(Collected data entries)
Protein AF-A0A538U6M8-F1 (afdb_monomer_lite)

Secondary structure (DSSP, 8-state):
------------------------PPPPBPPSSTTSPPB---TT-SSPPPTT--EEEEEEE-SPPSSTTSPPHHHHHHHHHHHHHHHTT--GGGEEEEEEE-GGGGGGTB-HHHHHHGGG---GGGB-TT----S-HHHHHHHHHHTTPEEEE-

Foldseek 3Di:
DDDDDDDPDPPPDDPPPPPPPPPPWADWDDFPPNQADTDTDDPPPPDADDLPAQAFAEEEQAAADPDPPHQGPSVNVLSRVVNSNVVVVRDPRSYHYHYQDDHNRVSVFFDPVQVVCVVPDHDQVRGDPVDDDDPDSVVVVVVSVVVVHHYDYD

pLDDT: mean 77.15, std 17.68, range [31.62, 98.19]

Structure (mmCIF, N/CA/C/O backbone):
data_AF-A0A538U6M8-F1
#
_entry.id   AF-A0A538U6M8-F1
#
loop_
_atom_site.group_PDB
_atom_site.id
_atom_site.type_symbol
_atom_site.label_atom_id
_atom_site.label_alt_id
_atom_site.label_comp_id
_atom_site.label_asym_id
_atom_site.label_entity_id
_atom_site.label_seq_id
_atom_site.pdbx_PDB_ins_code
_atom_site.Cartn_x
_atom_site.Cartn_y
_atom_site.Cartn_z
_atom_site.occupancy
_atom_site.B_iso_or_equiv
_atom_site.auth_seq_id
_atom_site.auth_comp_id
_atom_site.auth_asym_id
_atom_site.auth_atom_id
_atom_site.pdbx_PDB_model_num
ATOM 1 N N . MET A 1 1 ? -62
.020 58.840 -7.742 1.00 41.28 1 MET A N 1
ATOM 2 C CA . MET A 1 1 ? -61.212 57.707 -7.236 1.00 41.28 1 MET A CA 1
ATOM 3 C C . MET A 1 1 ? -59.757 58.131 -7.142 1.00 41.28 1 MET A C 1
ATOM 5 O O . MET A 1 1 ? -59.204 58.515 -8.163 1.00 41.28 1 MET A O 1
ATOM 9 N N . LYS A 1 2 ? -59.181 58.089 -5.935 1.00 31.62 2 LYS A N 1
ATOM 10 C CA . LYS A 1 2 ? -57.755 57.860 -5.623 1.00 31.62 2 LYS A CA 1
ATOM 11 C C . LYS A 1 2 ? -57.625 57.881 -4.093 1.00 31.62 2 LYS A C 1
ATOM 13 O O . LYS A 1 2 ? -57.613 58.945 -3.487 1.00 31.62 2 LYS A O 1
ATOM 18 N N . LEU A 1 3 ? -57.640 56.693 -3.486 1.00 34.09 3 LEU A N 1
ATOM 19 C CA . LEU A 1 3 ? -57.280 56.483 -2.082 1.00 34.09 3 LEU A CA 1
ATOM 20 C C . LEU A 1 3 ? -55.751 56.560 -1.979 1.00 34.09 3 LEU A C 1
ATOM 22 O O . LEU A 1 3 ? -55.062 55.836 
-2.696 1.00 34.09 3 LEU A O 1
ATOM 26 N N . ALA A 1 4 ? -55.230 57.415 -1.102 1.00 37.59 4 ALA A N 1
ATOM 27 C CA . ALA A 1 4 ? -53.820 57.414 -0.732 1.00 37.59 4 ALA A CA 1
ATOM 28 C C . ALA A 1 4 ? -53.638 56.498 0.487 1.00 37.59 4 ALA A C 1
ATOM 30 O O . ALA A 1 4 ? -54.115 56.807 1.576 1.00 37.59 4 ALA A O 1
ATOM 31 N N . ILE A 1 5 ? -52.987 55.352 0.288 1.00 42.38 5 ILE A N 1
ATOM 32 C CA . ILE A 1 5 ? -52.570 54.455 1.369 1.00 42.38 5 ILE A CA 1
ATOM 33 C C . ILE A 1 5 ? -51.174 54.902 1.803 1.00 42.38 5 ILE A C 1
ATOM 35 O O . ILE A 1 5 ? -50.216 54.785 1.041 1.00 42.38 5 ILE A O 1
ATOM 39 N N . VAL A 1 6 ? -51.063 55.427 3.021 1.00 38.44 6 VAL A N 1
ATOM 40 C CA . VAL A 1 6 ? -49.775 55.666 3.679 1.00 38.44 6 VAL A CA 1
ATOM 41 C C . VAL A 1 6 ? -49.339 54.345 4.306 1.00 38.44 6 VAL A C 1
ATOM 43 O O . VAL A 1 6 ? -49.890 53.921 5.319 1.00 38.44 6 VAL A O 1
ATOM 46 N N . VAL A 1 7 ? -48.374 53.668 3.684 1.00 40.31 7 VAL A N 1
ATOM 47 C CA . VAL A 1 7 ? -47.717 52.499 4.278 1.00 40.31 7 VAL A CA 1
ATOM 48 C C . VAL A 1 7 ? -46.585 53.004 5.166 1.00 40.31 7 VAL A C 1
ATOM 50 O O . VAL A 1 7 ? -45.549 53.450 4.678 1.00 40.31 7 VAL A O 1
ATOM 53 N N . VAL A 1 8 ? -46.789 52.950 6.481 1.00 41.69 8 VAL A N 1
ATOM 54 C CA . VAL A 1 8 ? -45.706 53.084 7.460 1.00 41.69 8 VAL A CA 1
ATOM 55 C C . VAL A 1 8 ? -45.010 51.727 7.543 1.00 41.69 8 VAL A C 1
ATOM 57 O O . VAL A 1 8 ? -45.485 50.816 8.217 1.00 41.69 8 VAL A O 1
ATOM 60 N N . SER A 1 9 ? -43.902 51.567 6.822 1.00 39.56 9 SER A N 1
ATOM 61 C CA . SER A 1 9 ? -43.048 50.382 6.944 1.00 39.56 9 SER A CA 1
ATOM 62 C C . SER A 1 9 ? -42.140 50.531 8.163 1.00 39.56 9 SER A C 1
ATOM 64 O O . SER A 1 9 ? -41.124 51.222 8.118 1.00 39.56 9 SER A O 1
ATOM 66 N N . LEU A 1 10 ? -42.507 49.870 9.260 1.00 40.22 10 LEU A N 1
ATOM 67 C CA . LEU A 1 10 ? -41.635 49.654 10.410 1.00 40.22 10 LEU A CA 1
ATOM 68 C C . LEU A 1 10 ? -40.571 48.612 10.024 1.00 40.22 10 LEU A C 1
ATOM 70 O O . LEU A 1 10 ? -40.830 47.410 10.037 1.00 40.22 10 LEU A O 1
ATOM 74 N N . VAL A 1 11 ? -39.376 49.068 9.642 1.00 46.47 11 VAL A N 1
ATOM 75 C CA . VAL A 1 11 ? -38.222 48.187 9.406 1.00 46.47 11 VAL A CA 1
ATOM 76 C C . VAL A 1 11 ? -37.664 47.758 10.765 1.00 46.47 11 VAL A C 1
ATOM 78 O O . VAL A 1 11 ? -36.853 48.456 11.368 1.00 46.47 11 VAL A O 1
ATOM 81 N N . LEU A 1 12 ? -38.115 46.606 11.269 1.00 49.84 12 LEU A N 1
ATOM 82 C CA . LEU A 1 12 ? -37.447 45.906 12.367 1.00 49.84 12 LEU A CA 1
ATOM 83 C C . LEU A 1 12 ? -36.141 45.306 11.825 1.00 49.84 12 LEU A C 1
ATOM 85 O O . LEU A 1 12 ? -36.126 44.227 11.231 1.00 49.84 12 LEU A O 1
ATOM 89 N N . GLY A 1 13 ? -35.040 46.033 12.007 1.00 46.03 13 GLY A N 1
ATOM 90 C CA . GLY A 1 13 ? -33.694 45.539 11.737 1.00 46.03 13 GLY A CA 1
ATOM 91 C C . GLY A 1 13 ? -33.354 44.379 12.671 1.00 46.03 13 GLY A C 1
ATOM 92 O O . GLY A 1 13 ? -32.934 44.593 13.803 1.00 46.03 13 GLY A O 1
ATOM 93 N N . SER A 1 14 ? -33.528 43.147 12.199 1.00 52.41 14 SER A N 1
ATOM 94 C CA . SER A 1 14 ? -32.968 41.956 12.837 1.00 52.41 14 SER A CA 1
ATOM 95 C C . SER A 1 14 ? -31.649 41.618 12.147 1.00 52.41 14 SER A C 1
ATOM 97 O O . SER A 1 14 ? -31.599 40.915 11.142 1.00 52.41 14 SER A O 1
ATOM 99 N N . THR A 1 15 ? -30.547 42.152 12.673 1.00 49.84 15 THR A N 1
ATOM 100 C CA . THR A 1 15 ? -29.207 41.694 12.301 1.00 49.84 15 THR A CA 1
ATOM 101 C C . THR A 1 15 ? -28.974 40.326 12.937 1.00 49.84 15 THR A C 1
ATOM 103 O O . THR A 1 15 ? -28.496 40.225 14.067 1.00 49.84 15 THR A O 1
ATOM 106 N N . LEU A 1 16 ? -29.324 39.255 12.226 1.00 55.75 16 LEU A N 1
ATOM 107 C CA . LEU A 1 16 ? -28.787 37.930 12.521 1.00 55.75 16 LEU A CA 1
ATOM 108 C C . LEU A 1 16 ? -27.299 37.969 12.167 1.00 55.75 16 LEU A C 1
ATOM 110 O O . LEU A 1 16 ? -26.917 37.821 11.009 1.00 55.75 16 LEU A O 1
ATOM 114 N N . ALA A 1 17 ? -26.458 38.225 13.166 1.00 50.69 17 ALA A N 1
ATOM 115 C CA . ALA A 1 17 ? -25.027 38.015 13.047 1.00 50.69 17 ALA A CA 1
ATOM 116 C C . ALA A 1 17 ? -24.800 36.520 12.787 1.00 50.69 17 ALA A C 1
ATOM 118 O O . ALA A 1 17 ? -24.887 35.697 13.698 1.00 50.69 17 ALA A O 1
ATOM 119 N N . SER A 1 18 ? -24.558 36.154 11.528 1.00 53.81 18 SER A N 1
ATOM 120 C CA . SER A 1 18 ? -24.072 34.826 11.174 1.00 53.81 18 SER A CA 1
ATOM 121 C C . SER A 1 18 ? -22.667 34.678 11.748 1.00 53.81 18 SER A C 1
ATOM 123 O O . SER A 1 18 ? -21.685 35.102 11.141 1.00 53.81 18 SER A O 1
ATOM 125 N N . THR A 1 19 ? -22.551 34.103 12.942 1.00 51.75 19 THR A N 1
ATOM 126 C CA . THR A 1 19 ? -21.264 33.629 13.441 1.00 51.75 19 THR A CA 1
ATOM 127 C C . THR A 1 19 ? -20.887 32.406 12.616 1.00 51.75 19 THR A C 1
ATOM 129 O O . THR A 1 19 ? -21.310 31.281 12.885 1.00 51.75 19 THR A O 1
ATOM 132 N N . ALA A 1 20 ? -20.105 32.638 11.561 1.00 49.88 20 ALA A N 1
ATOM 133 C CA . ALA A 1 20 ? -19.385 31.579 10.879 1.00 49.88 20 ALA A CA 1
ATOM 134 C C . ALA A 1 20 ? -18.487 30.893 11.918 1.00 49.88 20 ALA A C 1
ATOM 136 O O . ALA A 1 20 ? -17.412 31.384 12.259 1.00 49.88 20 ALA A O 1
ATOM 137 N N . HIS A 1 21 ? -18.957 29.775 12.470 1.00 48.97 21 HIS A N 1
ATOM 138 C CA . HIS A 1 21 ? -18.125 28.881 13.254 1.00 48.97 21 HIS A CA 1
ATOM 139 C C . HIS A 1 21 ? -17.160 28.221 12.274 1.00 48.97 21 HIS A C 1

▶ **WORK INSTRUCTION**:
Above are some lines. Repeat exactly, and only, those from the line that has "ATOM 127 C C" through the line that has "ATOM 134 C C".

▶ **ANSWER BELOW**:
ATOM 127 C C . THR A 1 19 ? -20.887 32.406 12.616 1.00 51.75 19 THR A C 1
ATOM 129 O O . THR A 1 19 ? -21.310 31.281 12.885 1.00 51.75 19 THR A O 1
ATOM 132 N N . ALA A 1 20 ? -20.105 32.638 11.561 1.00 49.88 20 ALA A N 1
ATOM 133 C CA . ALA A 1 20 ? -19.385 31.579 10.879 1.00 49.88 20 ALA A CA 1
ATOM 134 C C . ALA A 1 20 ? -18.487 30.893 11.918 1.00 49.88 20 ALA A C 1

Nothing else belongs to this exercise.